Custom Brews- “Your Name Here” Beer

6 Mar

In and around my neighborhood in Washington DC, there are numerous bars and restaurants that sell their own branded beers: Stoney’s Amber Ale (which is actually Michelob- my taste buds tell me it’s their Amberbock- according to the bartender), Darlington House Ale, and Front Page Ale. Obviously, these businesses don’t have brewing operations in the basement, so they must have contracts with someone to brew their beers. That, or they just put their name on someone else’s beer, which apparently isn’t that big of a deal (ahem, Stoney’s).

Lot’s of start-up craft beer companies that do not have the capital to open full-scale breweries start out by brewing their beer at larger, established breweries.
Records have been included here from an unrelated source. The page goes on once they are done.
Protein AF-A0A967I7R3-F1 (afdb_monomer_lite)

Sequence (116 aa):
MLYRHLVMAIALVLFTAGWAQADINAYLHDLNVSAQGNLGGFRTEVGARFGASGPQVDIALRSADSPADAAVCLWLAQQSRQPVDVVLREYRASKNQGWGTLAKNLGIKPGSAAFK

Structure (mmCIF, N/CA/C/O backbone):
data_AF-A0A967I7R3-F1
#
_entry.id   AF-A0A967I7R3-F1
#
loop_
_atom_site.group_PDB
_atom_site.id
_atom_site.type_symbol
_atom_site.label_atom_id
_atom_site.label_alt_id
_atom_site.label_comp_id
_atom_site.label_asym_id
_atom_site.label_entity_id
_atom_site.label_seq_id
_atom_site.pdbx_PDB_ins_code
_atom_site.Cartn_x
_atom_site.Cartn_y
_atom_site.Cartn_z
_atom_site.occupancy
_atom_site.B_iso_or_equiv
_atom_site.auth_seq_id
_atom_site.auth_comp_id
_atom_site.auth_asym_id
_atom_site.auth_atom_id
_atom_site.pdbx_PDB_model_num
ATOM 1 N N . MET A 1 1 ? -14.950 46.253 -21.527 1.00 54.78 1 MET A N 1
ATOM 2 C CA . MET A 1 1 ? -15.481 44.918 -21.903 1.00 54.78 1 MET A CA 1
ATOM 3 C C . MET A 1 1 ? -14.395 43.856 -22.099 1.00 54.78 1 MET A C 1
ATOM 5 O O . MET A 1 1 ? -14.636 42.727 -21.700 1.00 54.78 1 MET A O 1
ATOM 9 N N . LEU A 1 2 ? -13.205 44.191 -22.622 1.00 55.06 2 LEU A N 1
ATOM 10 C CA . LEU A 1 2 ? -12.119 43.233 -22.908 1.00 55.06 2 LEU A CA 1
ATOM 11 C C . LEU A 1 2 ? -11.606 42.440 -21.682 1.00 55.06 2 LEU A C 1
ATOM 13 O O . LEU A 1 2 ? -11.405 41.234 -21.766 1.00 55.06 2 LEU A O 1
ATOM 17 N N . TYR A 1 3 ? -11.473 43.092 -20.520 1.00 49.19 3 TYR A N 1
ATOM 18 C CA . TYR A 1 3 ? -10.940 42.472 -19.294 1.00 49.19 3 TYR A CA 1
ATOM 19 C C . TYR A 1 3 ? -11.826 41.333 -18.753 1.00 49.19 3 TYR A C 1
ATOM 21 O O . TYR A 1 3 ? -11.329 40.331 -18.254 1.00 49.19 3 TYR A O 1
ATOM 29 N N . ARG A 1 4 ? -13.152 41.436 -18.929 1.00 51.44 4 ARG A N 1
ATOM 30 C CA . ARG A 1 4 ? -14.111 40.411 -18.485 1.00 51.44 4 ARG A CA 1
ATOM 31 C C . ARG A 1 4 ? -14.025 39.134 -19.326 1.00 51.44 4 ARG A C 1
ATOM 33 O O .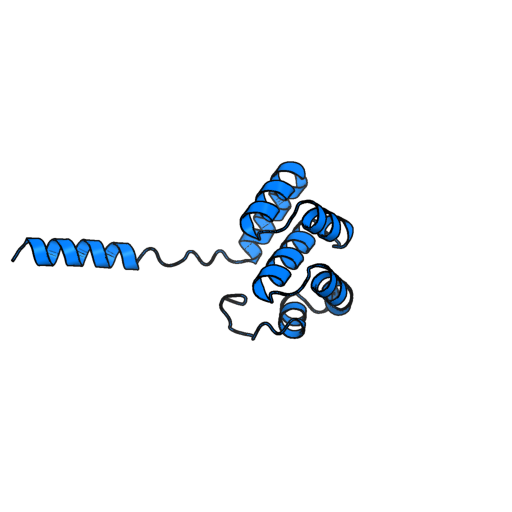 ARG A 1 4 ? -14.161 38.044 -18.784 1.00 51.44 4 ARG A O 1
ATOM 40 N N . HIS A 1 5 ? -13.754 39.269 -20.624 1.00 48.25 5 HIS A N 1
ATOM 41 C CA . HIS A 1 5 ? -13.531 38.125 -21.512 1.00 48.25 5 HIS A CA 1
ATOM 42 C C . HIS A 1 5 ? -12.173 37.461 -21.254 1.00 48.25 5 HIS A C 1
ATOM 44 O O . HIS A 1 5 ? -12.075 36.239 -21.303 1.00 48.25 5 HIS A O 1
ATOM 50 N N . LEU A 1 6 ? -11.157 38.249 -20.891 1.00 56.94 6 LEU A N 1
ATOM 51 C CA . LEU A 1 6 ? -9.816 37.753 -20.579 1.00 56.94 6 LEU A CA 1
ATOM 52 C C . LEU A 1 6 ? -9.794 36.948 -19.263 1.00 56.94 6 LEU A C 1
ATOM 54 O O . LEU A 1 6 ? -9.209 35.870 -19.213 1.00 56.94 6 LEU A O 1
ATOM 58 N N . VAL A 1 7 ? -10.527 37.395 -18.236 1.00 60.22 7 VAL A N 1
ATOM 59 C CA . VAL A 1 7 ? -10.692 36.645 -16.973 1.00 60.22 7 VAL A CA 1
ATOM 60 C C . VAL A 1 7 ? -11.515 35.362 -17.169 1.00 60.22 7 VAL A C 1
ATOM 62 O O . VAL A 1 7 ? -11.171 34.330 -16.598 1.00 60.22 7 VAL A O 1
ATOM 65 N N . MET A 1 8 ? -12.553 35.376 -18.018 1.00 58.41 8 MET A N 1
ATOM 66 C CA . MET A 1 8 ? -13.319 34.159 -18.337 1.00 58.41 8 MET A CA 1
ATOM 67 C C . MET A 1 8 ? -12.501 33.131 -19.133 1.00 58.41 8 MET A C 1
ATOM 69 O O . MET A 1 8 ? -12.637 31.935 -18.888 1.00 58.41 8 MET A O 1
ATOM 73 N N . ALA A 1 9 ? -11.624 33.574 -20.039 1.00 56.78 9 ALA A N 1
ATOM 74 C CA . ALA A 1 9 ? -10.745 32.679 -20.791 1.00 56.78 9 ALA A CA 1
ATOM 75 C C . ALA A 1 9 ? -9.698 32.000 -19.888 1.00 56.78 9 ALA A C 1
ATOM 77 O O . ALA A 1 9 ? -9.449 30.806 -20.029 1.00 56.78 9 ALA A O 1
ATOM 78 N N . ILE A 1 10 ? -9.147 32.724 -18.906 1.00 57.19 10 ILE A N 1
ATOM 79 C CA . ILE A 1 10 ? -8.219 32.160 -17.911 1.00 57.19 10 ILE A CA 1
ATOM 80 C C . ILE A 1 10 ? -8.943 31.172 -16.979 1.00 57.19 10 ILE A C 1
ATOM 82 O O . ILE A 1 10 ? -8.413 30.102 -16.687 1.00 57.19 10 ILE A O 1
ATOM 86 N N . ALA A 1 11 ? -10.178 31.475 -16.566 1.00 55.34 11 ALA A N 1
ATOM 87 C CA . ALA A 1 11 ? -10.980 30.573 -15.737 1.00 55.34 11 ALA A CA 1
ATOM 88 C C . ALA A 1 11 ? -11.372 29.270 -16.464 1.00 55.34 11 ALA A C 1
ATOM 90 O O . ALA A 1 11 ? -11.453 28.218 -15.833 1.00 55.34 11 ALA A O 1
ATOM 91 N N . LEU A 1 12 ? -11.565 29.315 -17.788 1.00 53.91 12 LEU A N 1
ATOM 92 C CA . LEU A 1 12 ? -11.891 28.139 -18.600 1.00 53.91 12 LEU A CA 1
ATOM 93 C C . LEU A 1 12 ? -10.682 27.207 -18.793 1.00 53.91 12 LEU A C 1
ATOM 95 O O . LEU A 1 12 ? -10.835 25.989 -18.734 1.00 53.91 12 LEU A O 1
ATOM 99 N N . VAL A 1 13 ? -9.473 27.761 -18.947 1.00 55.47 13 VAL A N 1
ATOM 100 C CA . VAL A 1 13 ? -8.231 26.972 -19.057 1.00 55.47 13 VAL A CA 1
ATOM 101 C C . VAL A 1 13 ? -7.910 26.258 -17.739 1.00 55.47 13 VAL A C 1
ATOM 103 O O . VAL A 1 13 ? -7.558 25.079 -17.753 1.00 55.47 13 VAL A O 1
ATOM 106 N N . LEU A 1 14 ? -8.131 26.913 -16.594 1.00 52.50 14 LEU A N 1
ATOM 107 C CA . LEU A 1 14 ? -7.922 26.311 -15.269 1.00 52.50 14 LEU A CA 1
ATOM 108 C C . LEU A 1 14 ? -8.919 25.184 -14.939 1.00 52.50 14 LEU A C 1
ATOM 110 O O . LEU A 1 14 ? -8.612 24.332 -14.110 1.00 52.50 14 LEU A O 1
ATOM 114 N N . PHE A 1 15 ? -10.077 25.133 -15.606 1.00 47.84 15 PHE A N 1
ATOM 115 C CA . PHE A 1 15 ? -11.057 24.050 -15.447 1.00 47.84 15 PHE A CA 1
ATOM 116 C C . PHE A 1 15 ? -10.755 22.825 -16.333 1.00 47.84 15 PHE A C 1
ATOM 118 O O . PHE A 1 15 ? -11.273 21.738 -16.088 1.00 47.84 15 PHE A O 1
ATOM 125 N N . THR A 1 16 ? -9.897 22.986 -17.352 1.00 47.16 16 THR A N 1
ATOM 126 C CA . THR A 1 16 ? -9.484 21.913 -18.282 1.00 47.16 16 THR A CA 1
ATOM 127 C C . THR A 1 16 ? -8.194 21.202 -17.886 1.00 47.16 16 THR A C 1
ATOM 129 O O . THR A 1 16 ? -7.809 20.241 -18.550 1.00 47.16 16 THR A O 1
ATOM 132 N N . ALA A 1 17 ? -7.571 21.586 -16.765 1.00 45.25 17 ALA A N 1
ATOM 133 C CA . ALA A 1 17 ? -6.643 20.719 -16.039 1.00 45.25 17 ALA A CA 1
ATOM 134 C C . ALA A 1 17 ? -7.445 19.578 -15.383 1.00 45.25 17 ALA A C 1
ATOM 136 O O . ALA A 1 17 ? -7.494 19.420 -14.165 1.00 45.25 17 ALA A O 1
ATOM 137 N N . GLY A 1 18 ? -8.167 18.836 -16.224 1.00 45.84 18 GLY A N 1
ATOM 138 C CA . GLY A 1 18 ? -8.880 17.634 -15.878 1.00 45.84 18 GLY A CA 1
ATOM 139 C C . GLY A 1 18 ? -7.853 16.669 -15.340 1.00 45.84 18 GLY A C 1
ATOM 140 O O . GLY A 1 18 ? -7.017 16.175 -16.090 1.00 45.84 18 GLY A O 1
ATOM 141 N N . TRP A 1 19 ? -7.889 16.511 -14.020 1.00 42.16 19 TRP A N 1
ATOM 142 C CA . TRP A 1 19 ? -7.573 15.306 -13.278 1.00 42.16 19 TRP A CA 1
ATOM 143 C C . TRP A 1 19 ? -7.066 14.208 -14.205 1.00 42.16 19 TRP A C 1
ATOM 145 O O . TRP A 1 19 ? -7.850 13.481 -14.815 1.00 42.16 19 TRP A O 1
ATOM 155 N N . ALA A 1 20 ? -5.744 14.124 -14.345 1.00 45.47 20 ALA A N 1
ATOM 156 C CA . ALA A 1 20 ? -5.130 12.908 -14.827 1.00 45.47 20 ALA A CA 1
ATOM 157 C C . ALA A 1 20 ? -5.488 11.839 -13.788 1.00 45.47 20 ALA A C 1
ATOM 159 O O . ALA A 1 20 ? -4.793 11.682 -12.783 1.00 45.47 20 ALA A O 1
ATOM 160 N N . GLN A 1 21 ? -6.632 11.174 -13.972 1.00 49.97 21 GLN A N 1
ATOM 161 C CA . GLN A 1 21 ? -6.923 9.910 -13.318 1.00 49.97 21 GLN A CA 1
ATOM 162 C C . GLN A 1 21 ? -5.872 8.953 -13.867 1.00 49.97 21 GLN A C 1
ATOM 164 O O . GLN A 1 21 ? -6.018 8.382 -14.944 1.00 49.97 21 GLN A O 1
ATOM 169 N N . ALA A 1 22 ? -4.731 8.915 -13.183 1.00 53.44 22 ALA A N 1
ATOM 170 C CA . ALA A 1 22 ? -3.685 7.963 -13.460 1.00 53.44 22 ALA A CA 1
ATOM 171 C C . ALA A 1 22 ? -4.304 6.584 -13.255 1.00 53.44 22 ALA A C 1
ATOM 173 O O . ALA A 1 22 ? -4.700 6.249 -12.138 1.00 53.44 22 ALA A O 1
ATOM 174 N N . ASP A 1 23 ? -4.431 5.838 -14.351 1.00 60.00 23 ASP A N 1
ATOM 175 C CA . ASP A 1 23 ? -4.883 4.457 -14.332 1.00 60.00 23 ASP A CA 1
ATOM 176 C C . ASP A 1 23 ? -4.059 3.708 -13.279 1.00 60.00 23 ASP A C 1
ATOM 178 O O . ASP A 1 23 ? -2.822 3.697 -13.324 1.00 60.00 23 ASP A O 1
ATOM 182 N N . ILE A 1 24 ? -4.742 3.149 -12.279 1.00 58.59 24 ILE A N 1
ATOM 183 C CA . ILE A 1 24 ? -4.072 2.539 -11.135 1.00 58.59 24 ILE A CA 1
ATOM 184 C C . ILE A 1 24 ? -3.174 1.385 -11.590 1.00 58.59 24 ILE A C 1
ATOM 186 O O . ILE A 1 24 ? -2.130 1.173 -10.991 1.00 58.59 24 ILE A O 1
ATOM 190 N N . ASN A 1 25 ? -3.502 0.693 -12.687 1.00 54.91 25 ASN A N 1
ATOM 191 C CA . ASN A 1 25 ? -2.655 -0.365 -13.229 1.00 54.91 25 ASN A CA 1
ATOM 192 C C . ASN A 1 25 ? -1.403 0.200 -13.897 1.00 54.91 25 ASN A C 1
ATOM 194 O O . ASN A 1 25 ? -0.326 -0.365 -13.720 1.00 54.91 25 ASN A O 1
ATOM 198 N N . ALA A 1 26 ? -1.515 1.313 -14.627 1.00 58.75 26 ALA A N 1
ATOM 199 C CA . ALA A 1 26 ? -0.351 1.985 -15.204 1.00 58.75 26 ALA A CA 1
ATOM 200 C C . ALA A 1 26 ? 0.588 2.505 -14.104 1.00 58.75 26 ALA A C 1
ATOM 202 O O . ALA A 1 26 ? 1.802 2.329 -14.194 1.00 58.75 26 ALA A O 1
ATOM 203 N N . TYR A 1 27 ? 0.024 3.060 -13.025 1.00 62.22 27 TYR A N 1
ATOM 204 C CA . TYR A 1 27 ? 0.792 3.460 -11.848 1.00 62.22 27 TYR A CA 1
ATOM 205 C C . TYR A 1 27 ? 1.443 2.263 -11.150 1.00 62.22 27 TYR A C 1
ATOM 207 O O . TYR A 1 27 ? 2.628 2.310 -10.848 1.00 62.22 27 TYR A O 1
ATOM 215 N N . LEU A 1 28 ? 0.708 1.173 -10.918 1.00 61.69 28 LEU A N 1
ATOM 216 C CA . LEU A 1 28 ? 1.253 -0.021 -10.267 1.00 61.69 28 LEU A CA 1
ATOM 217 C C . LEU A 1 28 ? 2.349 -0.687 -11.100 1.00 61.69 28 LEU A C 1
ATOM 219 O O . LEU A 1 28 ? 3.301 -1.218 -10.532 1.00 61.69 28 LEU A O 1
ATOM 223 N N . HIS A 1 29 ? 2.246 -0.636 -12.427 1.00 60.22 29 HIS A N 1
ATOM 224 C CA . HIS A 1 29 ? 3.282 -1.132 -13.322 1.00 60.22 29 HIS A CA 1
ATOM 225 C C . HIS A 1 29 ? 4.573 -0.310 -13.204 1.00 60.22 29 HIS A C 1
ATOM 227 O O . HIS A 1 29 ? 5.632 -0.883 -12.947 1.00 60.22 29 HIS A O 1
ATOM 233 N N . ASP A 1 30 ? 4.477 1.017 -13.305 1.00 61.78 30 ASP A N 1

Brooklyn Brewery, who produces my all-time favorite Brooklyn Lager, started this way in 1987; Matt Brewing Company produced Brooklyn Brewery beers for years, and Brooklyn Brewery didn’t even open a working brewery in its namesake neighborhood until eight years later (side note: I highly recommend reading Beer School by the Brooklyn Brewery founders Steve Hindy and Tom Potter. It’s equal parts a corporate history and a lesson in starting a business).

Clearly, there is proof of a contract brewing model for start-ups that need to minimize costs, but what about the contract brewing partnerships with restaurants like the ones in my ‘hood? I’m reminded of the Virginia artisanal coffee Roasters Central Coffee, which offers unique blends, and also the opportunity to create unique blends dictated by its customers (for example, upscale P&C Market in DC’s Capitol Hill neighborhood created the P&C Blend that it serves and sells in the shop). Could that model work for beer?

What if you could get the Darden Restaurant Group as a client, and work with them to create custom beers for each of its many national restaurant chains? You could imagine that a crisp Pilsner-style beer would be ideal for the Italian fare at Olive Garden, and maybe a more complex Lager would compliment the fare of its upscale Capital Grille restaurants. The key would be locking in clients with big chains, so you could brew the custom beers on a large scale. A key question would be whether or not big restaurant groups have exclusive partnerships with distributors that would prevent them from buying from competitors (thoughts on this?).

The “your name here” beer brewing model is pretty interesting, and completely shifts the burden of marketing and branding from the brewery to the client. The brewery would need to hire a very talented brewmaster that would educate and work with potential clients in order to co-develop uniquely tailored beers.

Why stop at restaurants as the sole client base? Trader Joe’s branded beers have shown that there is a market for grocery store branded beers (Josh Noel over at the Chicago Tribune and a panel tried them out and tried to guess what brewery was behind each offering).

All this beer talk has made me thirsty- I wonder what an “Ifyoustartmeup” ale would taste like?